(Records from a collection)
++++++

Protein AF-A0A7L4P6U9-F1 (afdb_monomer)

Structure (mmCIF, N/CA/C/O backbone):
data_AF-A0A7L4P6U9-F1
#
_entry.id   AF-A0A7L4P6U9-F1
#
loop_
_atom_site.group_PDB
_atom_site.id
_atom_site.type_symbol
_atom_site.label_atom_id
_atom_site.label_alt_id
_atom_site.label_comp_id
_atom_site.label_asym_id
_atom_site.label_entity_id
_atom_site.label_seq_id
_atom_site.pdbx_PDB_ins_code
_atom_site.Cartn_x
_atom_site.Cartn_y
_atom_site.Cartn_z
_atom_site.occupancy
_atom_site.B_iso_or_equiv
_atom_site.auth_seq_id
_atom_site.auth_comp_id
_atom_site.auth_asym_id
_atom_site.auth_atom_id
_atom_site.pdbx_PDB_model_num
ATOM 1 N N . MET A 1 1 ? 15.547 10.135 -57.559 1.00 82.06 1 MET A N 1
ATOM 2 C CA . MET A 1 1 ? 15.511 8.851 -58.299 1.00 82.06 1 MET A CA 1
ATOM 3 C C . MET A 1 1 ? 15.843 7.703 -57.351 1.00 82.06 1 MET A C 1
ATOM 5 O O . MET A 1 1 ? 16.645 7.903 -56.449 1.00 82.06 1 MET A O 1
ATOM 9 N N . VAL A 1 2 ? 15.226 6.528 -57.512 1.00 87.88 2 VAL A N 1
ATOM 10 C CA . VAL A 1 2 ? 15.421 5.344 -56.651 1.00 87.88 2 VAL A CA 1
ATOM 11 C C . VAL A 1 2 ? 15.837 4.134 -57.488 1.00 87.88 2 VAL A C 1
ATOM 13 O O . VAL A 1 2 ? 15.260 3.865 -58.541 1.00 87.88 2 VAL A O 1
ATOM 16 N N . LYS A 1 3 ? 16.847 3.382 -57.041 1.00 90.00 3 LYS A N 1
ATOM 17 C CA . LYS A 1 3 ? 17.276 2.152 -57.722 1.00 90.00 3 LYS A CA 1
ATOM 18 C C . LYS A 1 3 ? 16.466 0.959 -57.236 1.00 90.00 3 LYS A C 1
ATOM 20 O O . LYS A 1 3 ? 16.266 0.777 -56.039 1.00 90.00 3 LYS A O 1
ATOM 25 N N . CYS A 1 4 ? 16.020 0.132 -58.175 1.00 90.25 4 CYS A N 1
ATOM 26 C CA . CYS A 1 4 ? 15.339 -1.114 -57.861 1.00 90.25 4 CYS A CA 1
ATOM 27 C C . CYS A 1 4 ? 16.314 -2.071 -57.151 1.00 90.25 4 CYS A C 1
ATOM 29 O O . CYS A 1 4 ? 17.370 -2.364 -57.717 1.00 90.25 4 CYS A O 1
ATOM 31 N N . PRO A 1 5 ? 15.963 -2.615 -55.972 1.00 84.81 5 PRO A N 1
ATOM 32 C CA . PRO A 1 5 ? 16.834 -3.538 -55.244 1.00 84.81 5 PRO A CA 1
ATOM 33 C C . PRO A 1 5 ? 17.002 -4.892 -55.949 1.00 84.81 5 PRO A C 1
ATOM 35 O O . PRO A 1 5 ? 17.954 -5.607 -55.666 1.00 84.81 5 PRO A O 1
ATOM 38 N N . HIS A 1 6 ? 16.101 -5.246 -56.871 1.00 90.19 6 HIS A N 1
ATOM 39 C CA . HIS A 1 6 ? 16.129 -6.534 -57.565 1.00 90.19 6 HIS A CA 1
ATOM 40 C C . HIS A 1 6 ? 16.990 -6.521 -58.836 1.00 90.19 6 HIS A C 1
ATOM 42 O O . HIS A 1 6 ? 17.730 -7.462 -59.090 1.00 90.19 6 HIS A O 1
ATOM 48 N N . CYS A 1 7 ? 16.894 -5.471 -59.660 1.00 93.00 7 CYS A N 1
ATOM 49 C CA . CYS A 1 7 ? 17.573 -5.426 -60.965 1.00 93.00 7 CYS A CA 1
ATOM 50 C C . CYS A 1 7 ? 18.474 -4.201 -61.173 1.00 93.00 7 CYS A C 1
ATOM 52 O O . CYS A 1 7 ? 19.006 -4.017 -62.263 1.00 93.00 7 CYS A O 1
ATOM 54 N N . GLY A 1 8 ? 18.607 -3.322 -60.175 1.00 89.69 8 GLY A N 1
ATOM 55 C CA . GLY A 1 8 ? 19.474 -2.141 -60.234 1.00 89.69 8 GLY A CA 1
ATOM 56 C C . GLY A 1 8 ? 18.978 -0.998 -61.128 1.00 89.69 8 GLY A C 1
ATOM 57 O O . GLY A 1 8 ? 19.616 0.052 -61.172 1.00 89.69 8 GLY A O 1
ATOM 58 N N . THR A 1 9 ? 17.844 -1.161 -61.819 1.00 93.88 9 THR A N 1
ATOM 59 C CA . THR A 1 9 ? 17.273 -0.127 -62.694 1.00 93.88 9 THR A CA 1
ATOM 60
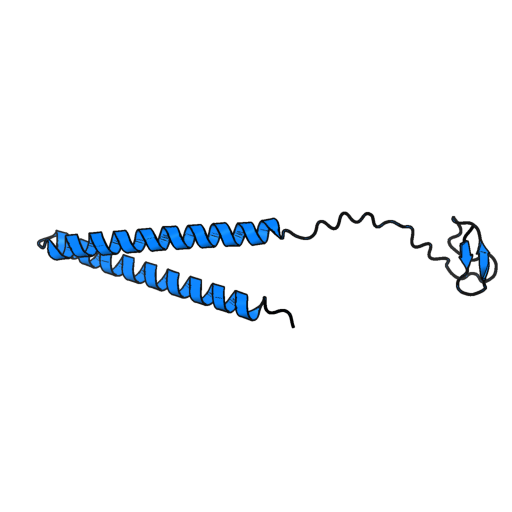 C C . THR A 1 9 ? 16.874 1.109 -61.895 1.00 93.88 9 THR A C 1
ATOM 62 O O . THR A 1 9 ? 16.232 1.009 -60.851 1.00 93.88 9 THR A O 1
ATOM 65 N N . GLU A 1 10 ? 17.214 2.282 -62.413 1.00 93.69 10 GLU A N 1
ATOM 66 C CA . GLU A 1 10 ? 16.827 3.568 -61.843 1.00 93.69 10 GLU A CA 1
ATOM 67 C C . GLU A 1 10 ? 15.380 3.919 -62.221 1.00 93.69 10 GLU A C 1
ATOM 69 O O . GLU A 1 10 ? 14.988 3.829 -63.391 1.00 93.69 10 GLU A O 1
ATOM 74 N N . ASN A 1 11 ? 14.585 4.263 -61.210 1.00 91.81 11 ASN A N 1
ATOM 75 C CA . ASN A 1 11 ? 13.159 4.570 -61.279 1.00 91.81 11 ASN A CA 1
ATOM 76 C C . ASN A 1 11 ? 12.874 5.926 -60.607 1.00 91.81 11 ASN A C 1
ATOM 78 O O . ASN A 1 11 ? 13.710 6.477 -59.882 1.00 91.81 11 ASN A O 1
ATOM 82 N N . GLU A 1 12 ? 11.681 6.473 -60.827 1.00 87.62 12 GLU A N 1
ATOM 83 C CA . GLU A 1 12 ? 11.250 7.697 -60.149 1.00 87.62 12 GLU A CA 1
ATOM 84 C C . GLU A 1 12 ? 10.945 7.434 -58.670 1.00 87.62 12 GLU A C 1
ATOM 86 O O . GLU A 1 12 ? 10.485 6.358 -58.299 1.00 87.62 12 GLU A O 1
ATOM 91 N N . GLU A 1 13 ? 11.138 8.438 -57.814 1.00 82.62 13 GLU A N 1
ATOM 92 C CA . GLU A 1 13 ? 10.819 8.355 -56.376 1.00 82.62 13 GLU A CA 1
ATOM 93 C C . GLU A 1 13 ? 9.321 8.203 -56.082 1.00 82.62 13 GLU A C 1
ATOM 95 O O . GLU A 1 13 ? 8.927 8.023 -54.939 1.00 82.62 13 GLU A O 1
ATOM 100 N N . SER A 1 14 ? 8.459 8.299 -57.087 1.00 82.25 14 SER A N 1
ATOM 101 C CA . SER A 1 14 ? 7.019 8.049 -56.982 1.00 82.25 14 SER A CA 1
ATOM 102 C C . SER A 1 14 ? 6.622 6.649 -57.476 1.00 82.25 14 SER A C 1
ATOM 104 O O . SER A 1 14 ? 5.469 6.242 -57.307 1.00 82.25 14 SER A O 1
ATOM 106 N N . SER A 1 15 ? 7.550 5.905 -58.092 1.00 83.56 15 SER A N 1
ATOM 107 C CA . SER A 1 15 ? 7.273 4.607 -58.712 1.00 83.56 15 SER A CA 1
ATOM 108 C C . SER A 1 15 ? 7.011 3.544 -57.645 1.00 83.56 15 SER A C 1
ATOM 110 O O . SER A 1 15 ? 7.903 3.208 -56.874 1.00 83.56 15 SER A O 1
ATOM 112 N N . LYS A 1 16 ? 5.794 2.984 -57.622 1.00 84.62 16 LYS A N 1
ATOM 113 C CA . LYS A 1 16 ? 5.432 1.857 -56.738 1.00 84.62 16 LYS A CA 1
ATOM 114 C C . LYS A 1 16 ? 6.020 0.526 -57.210 1.00 84.62 16 LYS A C 1
ATOM 116 O O . LYS A 1 16 ? 6.276 -0.351 -56.399 1.00 84.62 16 LYS A O 1
ATOM 121 N N . PHE A 1 17 ? 6.258 0.385 -58.512 1.00 91.75 17 PHE A N 1
ATOM 122 C CA . PHE A 1 17 ? 6.816 -0.814 -59.135 1.00 91.75 17 PHE A CA 1
ATOM 123 C C . PHE A 1 17 ? 7.960 -0.436 -60.071 1.00 91.75 17 PHE A C 1
ATOM 125 O O . PHE A 1 17 ? 7.973 0.650 -60.652 1.00 91.75 17 PHE A O 1
ATOM 132 N N . CYS A 1 18 ? 8.925 -1.337 -60.225 1.00 93.31 18 CYS A N 1
ATOM 133 C CA . CYS A 1 18 ? 10.047 -1.157 -61.129 1.00 93.31 18 CYS A CA 1
ATOM 134 C C . CYS A 1 18 ? 9.586 -1.246 -62.582 1.00 93.31 18 CYS A C 1
ATOM 136 O O . CYS A 1 18 ? 9.020 -2.258 -62.994 1.00 93.31 18 CYS A O 1
ATOM 138 N N . ARG A 1 19 ? 9.925 -0.230 -63.384 1.00 93.00 19 ARG A N 1
ATOM 139 C CA . ARG A 1 19 ? 9.572 -0.164 -64.813 1.00 93.00 19 ARG A CA 1
ATOM 140 C C . ARG A 1 19 ? 10.194 -1.268 -65.672 1.00 93.00 19 ARG A C 1
ATOM 142 O O . ARG A 1 19 ? 9.793 -1.433 -66.814 1.00 93.00 19 ARG A O 1
ATOM 149 N N . ASN A 1 20 ? 11.204 -1.967 -65.151 1.00 95.00 20 ASN A N 1
ATOM 150 C CA . ASN A 1 20 ? 11.958 -2.977 -65.891 1.00 95.00 20 ASN A CA 1
ATOM 151 C C . ASN A 1 20 ? 11.620 -4.413 -65.469 1.00 95.00 20 ASN A C 1
ATOM 153 O O . ASN A 1 20 ? 11.402 -5.259 -66.324 1.00 95.00 20 ASN A O 1
ATOM 157 N N . CYS A 1 21 ? 11.571 -4.705 -64.165 1.00 94.25 21 CYS A N 1
ATOM 158 C CA . CYS A 1 21 ? 11.341 -6.071 -63.672 1.00 94.25 21 CYS A CA 1
ATOM 159 C C . CYS A 1 21 ? 9.974 -6.281 -63.005 1.00 94.25 21 CYS A C 1
ATOM 161 O O . CYS A 1 21 ? 9.683 -7.393 -62.583 1.00 94.25 21 CYS A O 1
ATOM 163 N N . GLY A 1 22 ? 9.160 -5.231 -62.854 1.00 89.38 22 GLY A N 1
ATOM 164 C CA . GLY A 1 22 ? 7.841 -5.308 -62.215 1.00 89.38 22 GLY A CA 1
ATOM 165 C C . GLY A 1 22 ? 7.857 -5.460 -60.689 1.00 89.38 22 GLY A C 1
ATOM 166 O O . GLY A 1 22 ? 6.800 -5.374 -60.073 1.00 89.38 22 GLY A O 1
ATOM 167 N N . GLN A 1 23 ? 9.029 -5.633 -60.064 1.00 89.56 23 GLN A N 1
ATOM 168 C CA . GLN A 1 23 ? 9.152 -5.751 -58.608 1.00 89.56 23 GLN A CA 1
ATOM 169 C C . GLN A 1 23 ? 8.666 -4.480 -57.906 1.00 89.56 23 GLN A C 1
ATOM 171 O O . GLN A 1 23 ? 9.004 -3.370 -58.325 1.00 89.56 23 GLN A O 1
ATOM 176 N N . GLU A 1 24 ? 7.928 -4.637 -56.809 1.00 89.25 24 GLU A N 1
ATOM 177 C CA . GLU A 1 24 ? 7.509 -3.515 -55.972 1.00 89.25 24 GLU A CA 1
ATOM 178 C C . GLU A 1 24 ? 8.728 -2.769 -55.407 1.00 89.25 24 GLU A C 1
ATOM 180 O O . GLU A 1 24 ? 9.658 -3.360 -54.852 1.00 89.25 24 GLU A O 1
ATOM 185 N N . ILE A 1 25 ? 8.735 -1.45
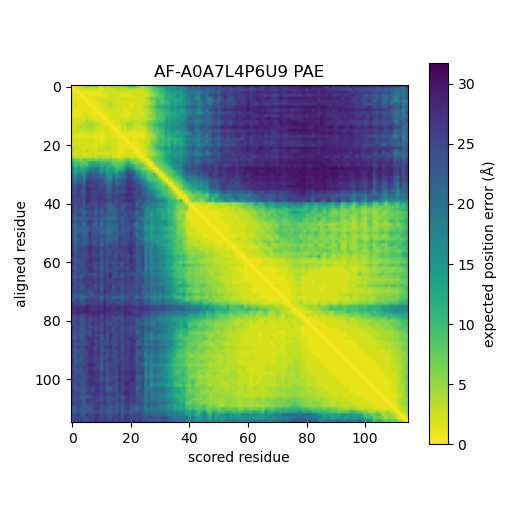0 -55.577 1.00 83.56 25 ILE A N 1
ATOM 186 C CA . ILE A 1 25 ? 9.729 -0.555 -55.000 1.00 83.56 25 ILE A CA 1
ATOM 187 C C . ILE A 1 25 ? 9.104 -0.034 -53.715 1.00 83.56 25 ILE A C 1
ATOM 189 O O . ILE A 1 25 ? 8.418 0.990 -53.703 1.00 83.56 25 ILE A O 1
ATOM 193 N N . THR A 1 26 ? 9.318 -0.762 -52.620 1.00 73.81 26 THR A N 1
ATOM 194 C CA . THR A 1 26 ? 8.915 -0.311 -51.290 1.00 73.81 26 THR A CA 1
ATOM 195 C C . THR A 1 26 ? 9.788 0.876 -50.904 1.00 73.81 26 THR A C 1
ATOM 197 O O . THR A 1 26 ? 10.818 0.749 -50.243 1.00 73.81 26 THR A O 1
ATOM 200 N N . LEU A 1 27 ? 9.384 2.068 -51.335 1.00 66.06 27 LEU A N 1
ATOM 201 C CA . LEU A 1 27 ? 9.818 3.296 -50.703 1.00 66.06 27 LEU A CA 1
ATOM 202 C C . LEU A 1 27 ? 9.242 3.248 -49.302 1.00 66.06 27 LEU A C 1
ATOM 204 O O . LEU A 1 27 ? 8.083 3.601 -49.074 1.00 66.06 27 LEU A O 1
ATOM 208 N N . LYS A 1 28 ? 10.065 2.777 -48.366 1.00 57.97 28 LYS A N 1
ATOM 209 C CA . LYS A 1 28 ? 9.879 3.045 -46.952 1.00 57.97 28 LYS A CA 1
ATOM 210 C C . LYS A 1 28 ? 10.008 4.561 -46.828 1.00 57.97 28 LYS A C 1
ATOM 212 O O . LYS A 1 28 ? 11.090 5.089 -46.582 1.00 57.97 28 LYS A O 1
ATOM 217 N N . ARG A 1 29 ? 8.927 5.284 -47.154 1.00 53.06 29 ARG A N 1
ATOM 218 C CA . ARG A 1 29 ? 8.805 6.702 -46.843 1.00 53.06 29 ARG A CA 1
ATOM 219 C C . ARG A 1 29 ? 9.203 6.788 -45.386 1.00 53.06 29 ARG A C 1
ATOM 221 O O . ARG A 1 29 ? 8.755 5.970 -44.585 1.00 53.06 29 ARG A O 1
ATOM 228 N N . ALA A 1 30 ? 10.067 7.736 -45.072 1.00 51.78 30 ALA A N 1
ATOM 22
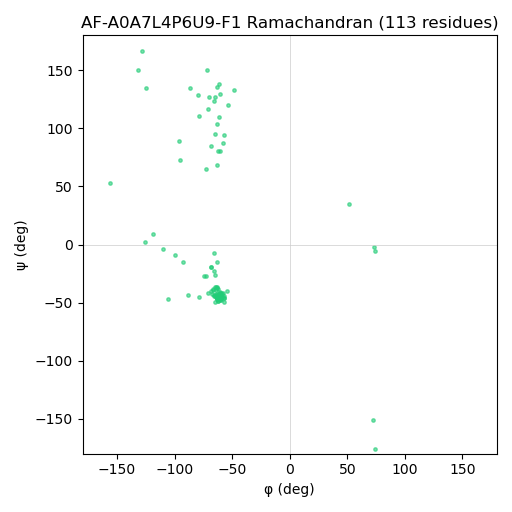9 C CA . ALA A 1 30 ? 10.320 8.148 -43.709 1.00 51.78 30 ALA A CA 1
ATOM 230 C C . ALA A 1 30 ? 9.017 8.733 -43.129 1.00 51.78 30 ALA A C 1
ATOM 232 O O . ALA A 1 30 ? 8.880 9.934 -42.940 1.00 51.78 30 ALA A O 1
ATOM 233 N N . SER A 1 31 ? 8.011 7.889 -42.924 1.00 58.72 31 SER A N 1
ATOM 234 C CA . SER A 1 31 ? 6.915 8.112 -42.006 1.00 58.72 31 SER A CA 1
ATOM 235 C C . SER A 1 31 ? 7.314 7.400 -40.730 1.00 58.72 31 SER A C 1
ATOM 237 O O . SER A 1 31 ? 6.830 6.318 -40.434 1.00 58.72 31 SER A O 1
ATOM 239 N N . GLU A 1 32 ? 8.272 7.983 -40.026 1.00 56.06 32 GLU A N 1
ATOM 240 C CA . GLU A 1 32 ? 8.484 7.642 -38.629 1.00 56.06 32 GLU A CA 1
ATOM 241 C C . GLU A 1 32 ? 9.185 8.803 -37.918 1.00 56.06 32 GLU A C 1
ATOM 243 O O . GLU A 1 32 ? 10.148 8.638 -37.186 1.00 56.06 32 GLU A O 1
ATOM 248 N N . ASN A 1 33 ? 8.613 10.005 -38.048 1.00 51.06 33 ASN A N 1
ATOM 249 C CA . ASN A 1 33 ? 8.350 10.743 -36.813 1.00 51.06 33 ASN A CA 1
ATOM 250 C C . ASN A 1 33 ? 7.168 10.040 -36.132 1.00 51.06 33 ASN A C 1
ATOM 252 O O . ASN A 1 33 ? 6.075 10.591 -36.013 1.00 51.06 33 ASN A O 1
ATOM 256 N N . GLU A 1 34 ? 7.381 8.790 -35.720 1.00 54.47 34 GLU A N 1
ATOM 257 C CA . GLU A 1 34 ? 6.710 8.320 -34.534 1.00 54.47 34 GLU A CA 1
ATOM 258 C C . GLU A 1 34 ? 7.252 9.219 -33.433 1.00 54.47 34 GLU A C 1
ATOM 260 O O . GLU A 1 34 ? 8.377 9.071 -32.953 1.00 54.47 34 GLU A O 1
ATOM 265 N N . ILE A 1 35 ? 6.431 10.182 -33.017 1.00 60.53 35 ILE A N 1
ATOM 266 C CA . ILE A 1 35 ? 6.372 10.465 -31.594 1.00 60.53 35 ILE A CA 1
ATOM 267 C C . ILE A 1 35 ? 5.957 9.123 -30.996 1.00 60.53 35 ILE A C 1
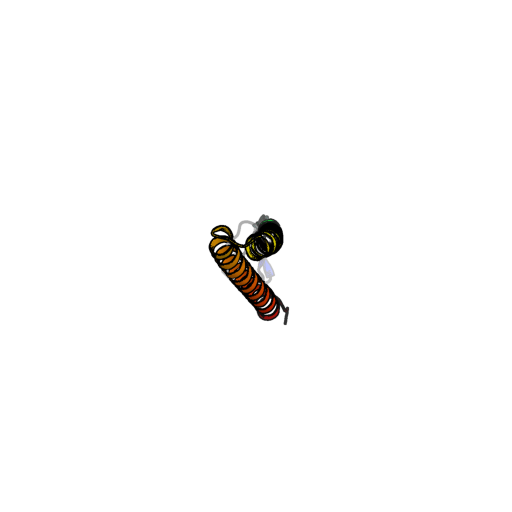ATOM 269 O O . ILE A 1 35 ? 4.776 8.810 -30.880 1.00 60.53 35 ILE A O 1
ATOM 273 N N . SER A 1 36 ? 6.958 8.287 -30.717 1.00 55.28 36 SER A N 1
ATOM 274 C CA . SER A 1 36 ? 6.844 7.217 -29.759 1.00 55.28 36 SER A CA 1
ATOM 275 C C . SER A 1 36 ? 6.442 7.943 -28.487 1.00 55.28 36 SER A C 1
ATOM 277 O O . SER A 1 36 ? 7.283 8.509 -27.784 1.00 55.28 36 SER A O 1
ATOM 279 N N . GLU A 1 37 ? 5.136 8.022 -28.228 1.00 65.25 37 GLU A N 1
ATOM 280 C CA . GLU A 1 37 ? 4.637 8.214 -26.881 1.00 65.25 37 GLU A CA 1
ATOM 281 C C . GLU A 1 37 ? 5.128 6.998 -26.100 1.00 65.25 37 GLU A C 1
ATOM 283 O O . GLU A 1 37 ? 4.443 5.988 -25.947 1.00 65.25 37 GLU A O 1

++++++

(WHAT YOU HAVE TO DO): Only the lines above starting at the one containing "ATOM 82 N N" and ending at the one containing "ATOM 86 O O", both included, are to be returned, exactly as they read.

(EXERCISE OUTPUT):
ATOM 82 N N . GLU A 1 12 ? 11.681 6.473 -60.827 1.00 87.62 12 GLU A N 1
ATOM 83 C CA . GLU A 1 12 ? 11.250 7.697 -60.149 1.00 87.62 12 GLU A CA 1
ATOM 84 C C . GLU A 1 12 ? 10.945 7.434 -58.670 1.00 87.62 12 GLU A C 1
ATOM 86 O O . GLU A 1 12 ? 10.485 6.358 -58.299 1.00 87.62 12 GLU A O 1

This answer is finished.